Nodes that find themselves to be suitable relays register
themselves by sending a packet to the Mothership, and may then
unregister themselves from the Mothership later if they find
themselves to no longer be good relay candidates.
[0210] Clients may detect when they are not receiving media fast
enough to satisfy the play schedule and this is due to a lack of
aggregate upload bandwidth between the listeners to distribute the
media to all listeners, rather than a lack up upload bandwith on
the computer from which the media is being originally streamed, and
in this case can request the Mothership to assign a relay to the
play schedule. For example, a client may detect this condition by
observing that it is not receiving fast enough to satisfy the play
schedule, yet the media is available from multiple sources that are
not on the same subnet based on P2P advertisements messages, and in
response may send a request relay message to the Mothership.
[0211] In response to such a message, the Mothership may pick an
idle relay from the list of registered relays, and assign it to the
play schedule, sending a message to the relay informing it of this.
The relay and the other listeners can then discover each other's
name lists as described above, and the relay can then begin
assisting with the transfer of the media between the listeners by
receiving one copy of a part of a file and then sending out more
than one copy.
[0212] A relay can detect when it's no longer needed in a play
schedule, for example by observing that it has not sent any data to
listeners in the play schedule in a certain amount of time, for
example five minutes. It can respond to this condition by sending a
de-election message to the Mothership, which can then de-assign the
relay from the play schedule (notifying the listeners), and return
the relay to the unused relay pool for a future assignment.

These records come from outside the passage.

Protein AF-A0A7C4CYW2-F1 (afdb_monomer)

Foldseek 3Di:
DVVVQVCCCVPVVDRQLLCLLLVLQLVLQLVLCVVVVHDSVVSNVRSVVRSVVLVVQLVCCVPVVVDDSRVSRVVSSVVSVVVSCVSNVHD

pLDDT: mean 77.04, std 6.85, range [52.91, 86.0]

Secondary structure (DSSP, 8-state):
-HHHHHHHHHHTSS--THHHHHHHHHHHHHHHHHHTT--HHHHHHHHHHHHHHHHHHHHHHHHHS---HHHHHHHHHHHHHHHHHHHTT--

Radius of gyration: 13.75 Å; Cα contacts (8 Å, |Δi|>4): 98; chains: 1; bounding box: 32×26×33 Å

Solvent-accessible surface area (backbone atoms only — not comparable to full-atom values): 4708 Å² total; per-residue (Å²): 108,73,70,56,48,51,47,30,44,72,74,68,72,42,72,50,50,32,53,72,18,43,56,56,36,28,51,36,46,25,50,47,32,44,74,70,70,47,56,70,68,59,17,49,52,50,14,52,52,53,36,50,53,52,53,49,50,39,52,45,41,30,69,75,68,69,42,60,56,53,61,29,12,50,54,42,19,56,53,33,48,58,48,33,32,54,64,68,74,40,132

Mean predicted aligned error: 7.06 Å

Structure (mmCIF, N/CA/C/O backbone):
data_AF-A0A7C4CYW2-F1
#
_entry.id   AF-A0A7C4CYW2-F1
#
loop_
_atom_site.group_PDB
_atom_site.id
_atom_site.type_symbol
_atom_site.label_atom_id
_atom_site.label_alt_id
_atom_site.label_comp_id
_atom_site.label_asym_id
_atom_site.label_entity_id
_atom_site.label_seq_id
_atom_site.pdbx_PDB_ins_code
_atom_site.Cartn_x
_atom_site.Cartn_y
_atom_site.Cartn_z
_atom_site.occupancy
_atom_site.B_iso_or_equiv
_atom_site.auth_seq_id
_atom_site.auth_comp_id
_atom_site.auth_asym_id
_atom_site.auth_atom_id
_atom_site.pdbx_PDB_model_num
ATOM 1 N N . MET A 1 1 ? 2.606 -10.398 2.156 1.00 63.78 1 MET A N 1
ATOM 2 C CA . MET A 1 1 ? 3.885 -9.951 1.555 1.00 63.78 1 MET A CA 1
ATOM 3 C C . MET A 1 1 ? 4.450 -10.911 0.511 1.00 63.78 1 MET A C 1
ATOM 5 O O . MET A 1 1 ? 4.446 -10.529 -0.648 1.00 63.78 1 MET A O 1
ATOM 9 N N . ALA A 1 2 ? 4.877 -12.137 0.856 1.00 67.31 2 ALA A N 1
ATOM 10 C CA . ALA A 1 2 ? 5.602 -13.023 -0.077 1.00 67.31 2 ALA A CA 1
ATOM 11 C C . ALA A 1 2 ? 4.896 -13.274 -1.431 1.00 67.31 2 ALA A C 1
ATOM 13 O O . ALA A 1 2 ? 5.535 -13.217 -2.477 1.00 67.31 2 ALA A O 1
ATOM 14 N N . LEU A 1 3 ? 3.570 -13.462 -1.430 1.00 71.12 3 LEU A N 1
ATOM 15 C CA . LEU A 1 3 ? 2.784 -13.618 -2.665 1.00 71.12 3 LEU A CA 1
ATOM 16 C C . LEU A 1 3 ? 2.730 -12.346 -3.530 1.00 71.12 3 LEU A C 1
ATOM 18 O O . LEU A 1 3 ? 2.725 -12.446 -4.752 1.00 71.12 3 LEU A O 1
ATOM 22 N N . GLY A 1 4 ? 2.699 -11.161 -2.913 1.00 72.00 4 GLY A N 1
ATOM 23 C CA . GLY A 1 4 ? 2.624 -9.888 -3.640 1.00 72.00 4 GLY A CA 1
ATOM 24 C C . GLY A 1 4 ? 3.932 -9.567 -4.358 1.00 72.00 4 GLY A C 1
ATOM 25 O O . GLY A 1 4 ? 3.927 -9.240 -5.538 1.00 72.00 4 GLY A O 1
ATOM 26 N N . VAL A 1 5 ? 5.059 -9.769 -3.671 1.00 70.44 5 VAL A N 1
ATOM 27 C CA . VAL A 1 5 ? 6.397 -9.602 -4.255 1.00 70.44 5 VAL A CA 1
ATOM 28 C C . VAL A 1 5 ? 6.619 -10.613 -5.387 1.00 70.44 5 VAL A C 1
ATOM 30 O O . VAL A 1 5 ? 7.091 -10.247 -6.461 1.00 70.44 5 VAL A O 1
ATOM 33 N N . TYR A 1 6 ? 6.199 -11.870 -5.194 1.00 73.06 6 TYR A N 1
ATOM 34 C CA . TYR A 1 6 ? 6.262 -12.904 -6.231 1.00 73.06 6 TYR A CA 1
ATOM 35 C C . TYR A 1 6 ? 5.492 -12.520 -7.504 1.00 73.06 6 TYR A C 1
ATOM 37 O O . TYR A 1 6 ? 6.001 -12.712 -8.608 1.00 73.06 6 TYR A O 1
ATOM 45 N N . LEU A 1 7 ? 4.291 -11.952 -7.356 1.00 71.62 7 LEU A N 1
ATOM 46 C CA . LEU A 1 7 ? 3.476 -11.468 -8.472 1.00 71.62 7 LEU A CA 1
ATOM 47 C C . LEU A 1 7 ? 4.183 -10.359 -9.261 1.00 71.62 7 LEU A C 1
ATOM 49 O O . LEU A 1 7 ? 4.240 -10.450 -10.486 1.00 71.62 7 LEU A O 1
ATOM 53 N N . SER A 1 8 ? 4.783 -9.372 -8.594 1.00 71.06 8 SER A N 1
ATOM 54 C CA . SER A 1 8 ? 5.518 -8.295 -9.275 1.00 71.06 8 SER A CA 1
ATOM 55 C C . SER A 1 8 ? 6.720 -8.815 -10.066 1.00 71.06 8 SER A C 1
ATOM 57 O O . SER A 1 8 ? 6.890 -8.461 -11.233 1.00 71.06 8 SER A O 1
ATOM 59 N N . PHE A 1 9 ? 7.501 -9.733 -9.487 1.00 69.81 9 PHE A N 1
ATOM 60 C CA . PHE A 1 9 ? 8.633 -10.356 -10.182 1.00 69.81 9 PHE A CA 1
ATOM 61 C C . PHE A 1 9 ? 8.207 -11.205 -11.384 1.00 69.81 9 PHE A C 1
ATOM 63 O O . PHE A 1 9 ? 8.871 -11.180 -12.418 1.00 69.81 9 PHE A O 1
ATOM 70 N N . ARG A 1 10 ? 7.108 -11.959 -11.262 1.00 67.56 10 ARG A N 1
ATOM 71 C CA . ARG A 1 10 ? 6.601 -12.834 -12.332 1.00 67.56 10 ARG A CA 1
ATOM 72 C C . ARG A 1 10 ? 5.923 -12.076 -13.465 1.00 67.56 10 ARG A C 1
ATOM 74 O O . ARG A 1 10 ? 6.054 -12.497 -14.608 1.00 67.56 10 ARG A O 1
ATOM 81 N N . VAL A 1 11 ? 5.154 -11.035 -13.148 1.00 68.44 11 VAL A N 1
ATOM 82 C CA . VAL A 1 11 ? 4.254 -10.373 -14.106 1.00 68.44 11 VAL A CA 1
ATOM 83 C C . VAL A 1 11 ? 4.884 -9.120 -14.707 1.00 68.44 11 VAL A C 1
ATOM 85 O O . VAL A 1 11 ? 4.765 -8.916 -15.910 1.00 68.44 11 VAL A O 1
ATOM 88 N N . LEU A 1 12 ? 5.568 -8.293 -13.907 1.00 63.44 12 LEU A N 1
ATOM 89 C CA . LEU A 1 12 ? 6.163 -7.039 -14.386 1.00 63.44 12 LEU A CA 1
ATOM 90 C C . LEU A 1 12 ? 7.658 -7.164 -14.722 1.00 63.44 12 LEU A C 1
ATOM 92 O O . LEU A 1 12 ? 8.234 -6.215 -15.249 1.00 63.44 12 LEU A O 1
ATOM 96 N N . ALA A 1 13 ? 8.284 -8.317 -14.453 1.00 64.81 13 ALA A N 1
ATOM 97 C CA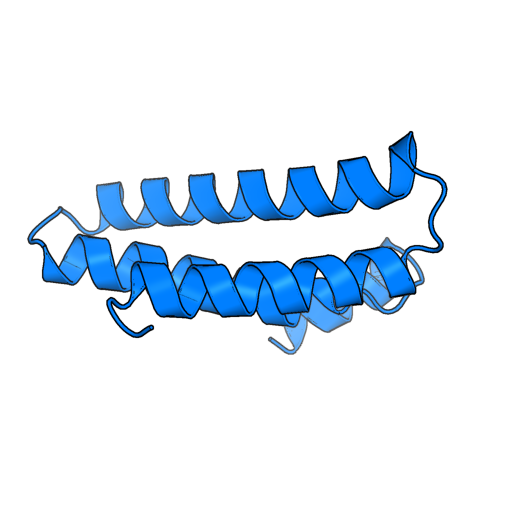 . ALA A 1 13 ? 9.706 -8.583 -14.704 1.00 64.81 13 ALA A CA 1
ATOM 98 C C . ALA A 1 13 ? 10.670 -7.545 -14.081 1.00 64.81 13 ALA A C 1
ATOM 100 O O . ALA A 1 13 ? 11.822 -7.431 -14.498 1.00 64.81 13 ALA A O 1
ATOM 101 N N . PHE A 1 14 ? 10.220 -6.808 -13.057 1.00 62.91 14 PHE A N 1
ATOM 102 C CA . PHE A 1 14 ? 11.053 -5.922 -12.250 1.00 62.91 14 PHE A CA 1
ATOM 103 C C . PHE A 1 14 ? 10.690 -6.042 -10.756 1.00 62.91 14 PHE A C 1
ATOM 105 O O . PHE A 1 14 ? 9.536 -6.328 -10.423 1.00 62.91 14 PHE A O 1
ATOM 112 N N . PRO A 1 15 ? 11.659 -5.838 -9.843 1.00 62.34 15 PRO A N 1
ATOM 113 C CA . PRO A 1 15 ? 11.417 -5.811 -8.403 1.00 62.34 15 PRO A CA 1
ATOM 114 C C . PRO A 1 15 ? 10.617 -4.562 -8.016 1.00 62.34 15 PRO A C 1
ATOM 116 O O . PRO A 1 15 ? 11.184 -3.489 -7.808 1.00 62.34 15 PRO A O 1
ATOM 119 N N . ASP A 1 16 ? 9.293 -4.690 -7.937 1.00 69.25 16 ASP A N 1
ATOM 120 C CA . ASP A 1 16 ? 8.437 -3.629 -7.412 1.00 69.25 16 ASP A CA 1
ATOM 121 C C . ASP A 1 16 ? 8.379 -3.685 -5.880 1.00 69.25 16 ASP A C 1
ATOM 123 O O . ASP A 1 16 ? 7.713 -4.538 -5.291 1.00 69.25 16 ASP A O 1
ATOM 127 N N . LEU A 1 17 ? 9.082 -2.752 -5.238 1.00 69.38 17 LEU A N 1
ATOM 128 C CA . LEU A 1 17 ? 9.089 -2.562 -3.785 1.00 69.38 17 LEU A CA 1
ATOM 129 C C . LEU A 1 17 ? 7.852 -1.791 -3.274 1.00 69.38 17 LEU A C 1
ATOM 131 O O . LEU A 1 17 ? 7.674 -1.658 -2.065 1.00 69.38 17 LEU A O 1
ATOM 135 N N . SER A 1 18 ? 6.952 -1.319 -4.150 1.00 71.12 18 SER A N 1
ATOM 136 C CA . SER A 1 18 ? 5.712 -0.634 -3.739 1.00 71.12 18 SER A CA 1
ATOM 137 C C . SER A 1 18 ? 4.747 -1.548 -2.965 1.00 71.12 18 SER A C 1
ATOM 139 O O . SER A 1 18 ? 3.911 -1.074 -2.185 1.00 71.12 18 SER A O 1
ATOM 141 N N . VAL A 1 19 ? 4.902 -2.869 -3.111 1.00 70.50 19 VAL A N 1
ATOM 142 C CA . VAL A 1 19 ? 4.163 -3.891 -2.353 1.00 70.50 19 VAL A CA 1
ATOM 143 C C . VAL A 1 19 ? 4.395 -3.739 -0.847 1.00 70.50 19 VAL A C 1
ATOM 145 O O . VAL A 1 19 ? 3.463 -3.939 -0.068 1.00 70.50 19 VAL A O 1
ATOM 148 N N . ASP A 1 20 ? 5.586 -3.307 -0.427 1.00 76.44 20 ASP A N 1
ATOM 149 C CA . ASP A 1 20 ? 5.910 -3.118 0.991 1.00 76.44 20 ASP A CA 1
ATOM 150 C C . ASP A 1 20 ? 5.204 -1.904 1.605 1.00 76.44 20 ASP A C 1
ATOM 152 O O . ASP A 1 20 ? 4.925 -1.901 2.800 1.00 76.44 20 ASP A O 1
ATOM 156 N N . GLY A 1 21 ? 4.865 -0.886 0.806 1.00 73.94 21 GLY A N 1
ATOM 157 C CA . GLY A 1 21 ? 4.125 0.294 1.270 1.00 73.94 21 GLY A CA 1
ATOM 158 C C . GLY A 1 21 ? 2.602 0.138 1.194 1.00 73.94 21 GLY A C 1
ATOM 159 O O . GLY A 1 21 ? 1.874 0.608 2.071 1.00 73.94 21 GLY A O 1
ATOM 160 N N . THR A 1 22 ? 2.102 -0.542 0.158 1.00 77.81 22 THR A N 1
ATOM 161 C CA . THR A 1 22 ? 0.659 -0.683 -0.120 1.00 77.81 22 THR A CA 1
ATOM 162 C C . THR A 1 22 ? -0.033 -1.703 0.787 1.00 77.81 22 THR A C 1
ATOM 164 O O . THR A 1 22 ? -1.183 -1.495 1.177 1.00 77.81 22 THR A O 1
ATOM 167 N N . PHE A 1 23 ? 0.662 -2.771 1.193 1.00 79.69 23 PHE A N 1
ATOM 168 C CA . PHE A 1 23 ? 0.135 -3.774 2.128 1.00 79.69 23 PHE A CA 1
ATOM 169 C C . PHE A 1 23 ? -0.188 -3.195 3.522 1.00 79.69 23 PHE A C 1
ATOM 171 O O . PHE A 1 23 ? -1.321 -3.358 3.987 1.00 79.69 23 PHE A O 1
ATOM 178 N N . PRO A 1 24 ? 0.744 -2.489 4.198 1.00 82.12 24 PRO A N 1
ATOM 179 C CA . PRO A 1 24 ? 0.447 -1.851 5.476 1.00 82.12 24 PRO A CA 1
ATOM 180 C C . PRO A 1 24 ? -0.563 -0.705 5.352 1.00 82.12 24 PRO A C 1
ATOM 182 O O . PRO A 1 24 ? -1.286 -0.462 6.311 1.00 82.12 24 PRO A O 1
ATOM 185 N N . LEU A 1 25 ? -0.696 -0.063 4.185 1.00 82.88 25 LEU A N 1
ATOM 186 C CA . LEU A 1 25 ? -1.731 0.950 3.940 1.00 82.88 25 LEU A CA 1
ATOM 187 C C . LEU A 1 25 ? -3.142 0.379 3.971 1.00 82.88 25 LEU A C 1
ATOM 189 O O . LEU A 1 25 ? -4.005 0.927 4.657 1.00 82.88 25 LEU A O 1
ATOM 193 N N . GLY A 1 26 ? -3.373 -0.758 3.315 1.00 82.00 26 GLY A N 1
ATOM 194 C CA . GLY A 1 26 ? -4.652 -1.459 3.426 1.00 82.00 26 GLY A CA 1
ATOM 195 C C . GLY A 1 26 ? -4.978 -1.827 4.878 1.00 82.00 26 GLY A C 1
ATOM 196 O O . GLY A 1 26 ? -6.098 -1.601 5.336 1.00 82.00 26 GLY A O 1
ATOM 197 N N . ALA A 1 27 ? -3.985 -2.318 5.627 1.00 82.19 27 ALA A N 1
ATOM 198 C CA . ALA A 1 27 ? -4.148 -2.665 7.039 1.00 82.19 27 ALA A CA 1
ATOM 199 C C . ALA A 1 27 ? -4.398 -1.436 7.934 1.00 82.19 27 ALA A C 1
ATOM 201 O O . ALA A 1 27 ? -5.257 -1.488 8.811 1.00 82.19 27 ALA A O 1
ATOM 202 N N . ALA A 1 28 ? -3.694 -0.325 7.699 1.00 82.94 28 ALA A N 1
ATOM 203 C CA . ALA A 1 28 ? -3.858 0.919 8.444 1.00 82.94 28 ALA A CA 1
ATOM 204 C C . ALA A 1 28 ? -5.247 1.528 8.215 1.00 82.94 28 ALA A C 1
ATOM 206 O O . ALA A 1 28 ? -5.920 1.894 9.175 1.00 82.94 28 ALA A O 1
ATOM 207 N N . VAL A 1 29 ? -5.712 1.581 6.962 1.00 82.44 29 VAL A N 1
ATOM 208 C CA . VAL A 1 29 ? -7.037 2.117 6.614 1.00 82.44 29 VAL A CA 1
ATOM 209 C C . VAL A 1 29 ? -8.157 1.232 7.163 1.00 82.44 29 VAL A C 1
ATOM 211 O O . VAL A 1 29 ? -9.070 1.745 7.810 1.00 82.44 29 VAL A O 1
ATOM 214 N N . ALA A 1 30 ? -8.073 -0.089 6.970 1.00 83.12 30 ALA A N 1
ATOM 215 C CA . ALA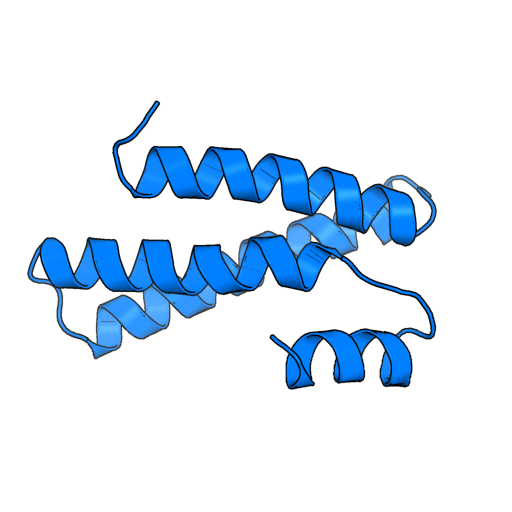 A 1 30 ? -9.061 -1.024 7.507 1.00 83.12 30 ALA A CA 1
ATOM 216 C C . ALA A 1 30 ? -9.093 -0.984 9.042 1.00 83.12 30 ALA A C 1
ATOM 218 O O . ALA A 1 30 ? -10.163 -0.857 9.634 1.00 83.12 30 ALA A O 1
ATOM 219 N N . GLY A 1 31 ? -7.923 -1.034 9.687 1.00 82.19 31 GLY A N 1
ATOM 220 C CA . GLY A 1 31 ? -7.793 -0.988 11.141 1.00 82.19 31 GLY A CA 1
ATOM 221 C C . GLY A 1 31 ? -8.344 0.307 11.731 1.00 82.19 31 GLY A C 1
ATOM 222 O O . GLY A 1 31 ? -9.116 0.263 12.684 1.00 82.19 31 GLY A O 1
ATOM 223 N N . MET A 1 32 ? -8.032 1.458 11.130 1.00 81.44 32 MET A N 1
ATOM 224 C CA . MET A 1 32 ? -8.528 2.754 11.601 1.00 81.44 32 MET A CA 1
ATOM 225 C C . MET A 1 32 ? -10.048 2.892 11.432 1.00 81.44 32 MET A C 1
ATOM 227 O O . MET A 1 32 ? -10.711 3.451 12.304 1.00 81.44 32 MET A O 1
ATOM 231 N N . LEU A 1 33 ? -10.623 2.374 10.340 1.00 80.50 33 LEU A N 1
ATOM 232 C CA . LEU A 1 33 ? -12.074 2.388 10.115 1.00 80.50 33 LEU A CA 1
ATOM 233 C C . LEU A 1 33 ? -12.814 1.481 11.106 1.00 80.50 33 LEU A C 1
ATOM 235 O O . LEU A 1 33 ? -13.825 1.900 11.669 1.00 80.50 33 LEU A O 1
ATOM 239 N N . VAL A 1 34 ? -12.279 0.288 11.379 1.00 84.81 34 VAL A N 1
ATOM 240 C CA . VAL A 1 34 ? -12.828 -0.623 12.395 1.00 84.81 34 VAL A CA 1
ATOM 241 C C . VAL A 1 34 ? -12.726 -0.011 13.796 1.00 84.81 34 VAL A C 1
ATOM 243 O O . VAL A 1 34 ? -13.708 -0.018 14.532 1.00 84.81 34 VAL A O 1
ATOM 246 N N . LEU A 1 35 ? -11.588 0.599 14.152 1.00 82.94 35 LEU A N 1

[0213] It is particularly desirable for relays to have publicly
routable (non-NATed) IP addresses, because in that case they may
also be used to rescue partitioned listener sets, that is,
listeners who cannot connect to each other even indirectly because
of NAT traversal failures. These NATs can be specially flagged in
the relay list and only assigned if a partitioned listener set is
detected. A partitioned listener set can be detected by having each
node periodically sending its list of connections to the
Mothership, for example, 15 seconds, after joining a new play
schedule and then every five minutes, and testing the listener
connection graph for unreachable subsets, for example by checking
for a path between each pair of nodes. In response to detecting a
partitioned listener set, the Mothership can automatically assign a
relay with a publicly routable address to the listener set.
Waiting for Songs to Finish Transferring
[0214] If the uplink of the host from which the music is originally
being uploaded is too slow, then the song may not be able to play
immediately, at least not without skipping. It may be desirable to
detect this condition and visually flag songs that are not ready to
play without skipping. Trivially, a file that's finished
transferring to all users is ready to play without skipping, but we
can do better by using the estimated rate of transfer to mark songs
as ready to play if they will finish transferring before they
finish playing.
[0215] The computation may be performed on the client from whose
library the song was added to the play schedule (the "serving
client"). It can determine if the song is ready to play without
skipping based on its own ability to upload the remainder of the
file, assuming that the other listeners and relays can distribute
the song arbitrarily fast. If so, it may be said to be ready;
otherwise it may be said to be held. The Mothership can maintain
this hold flag on a per-play-schedule-entry basis and distribute it
with the play schedule to all clients watching the play schedule.
The flag may be initially set to held; the serving client may
change it at any time by sending a hold update request message to
the Mothership, passing the addition request ID (see above) and the
new value of the flag. The change may then be distributed to the
various clients watching the play schedule.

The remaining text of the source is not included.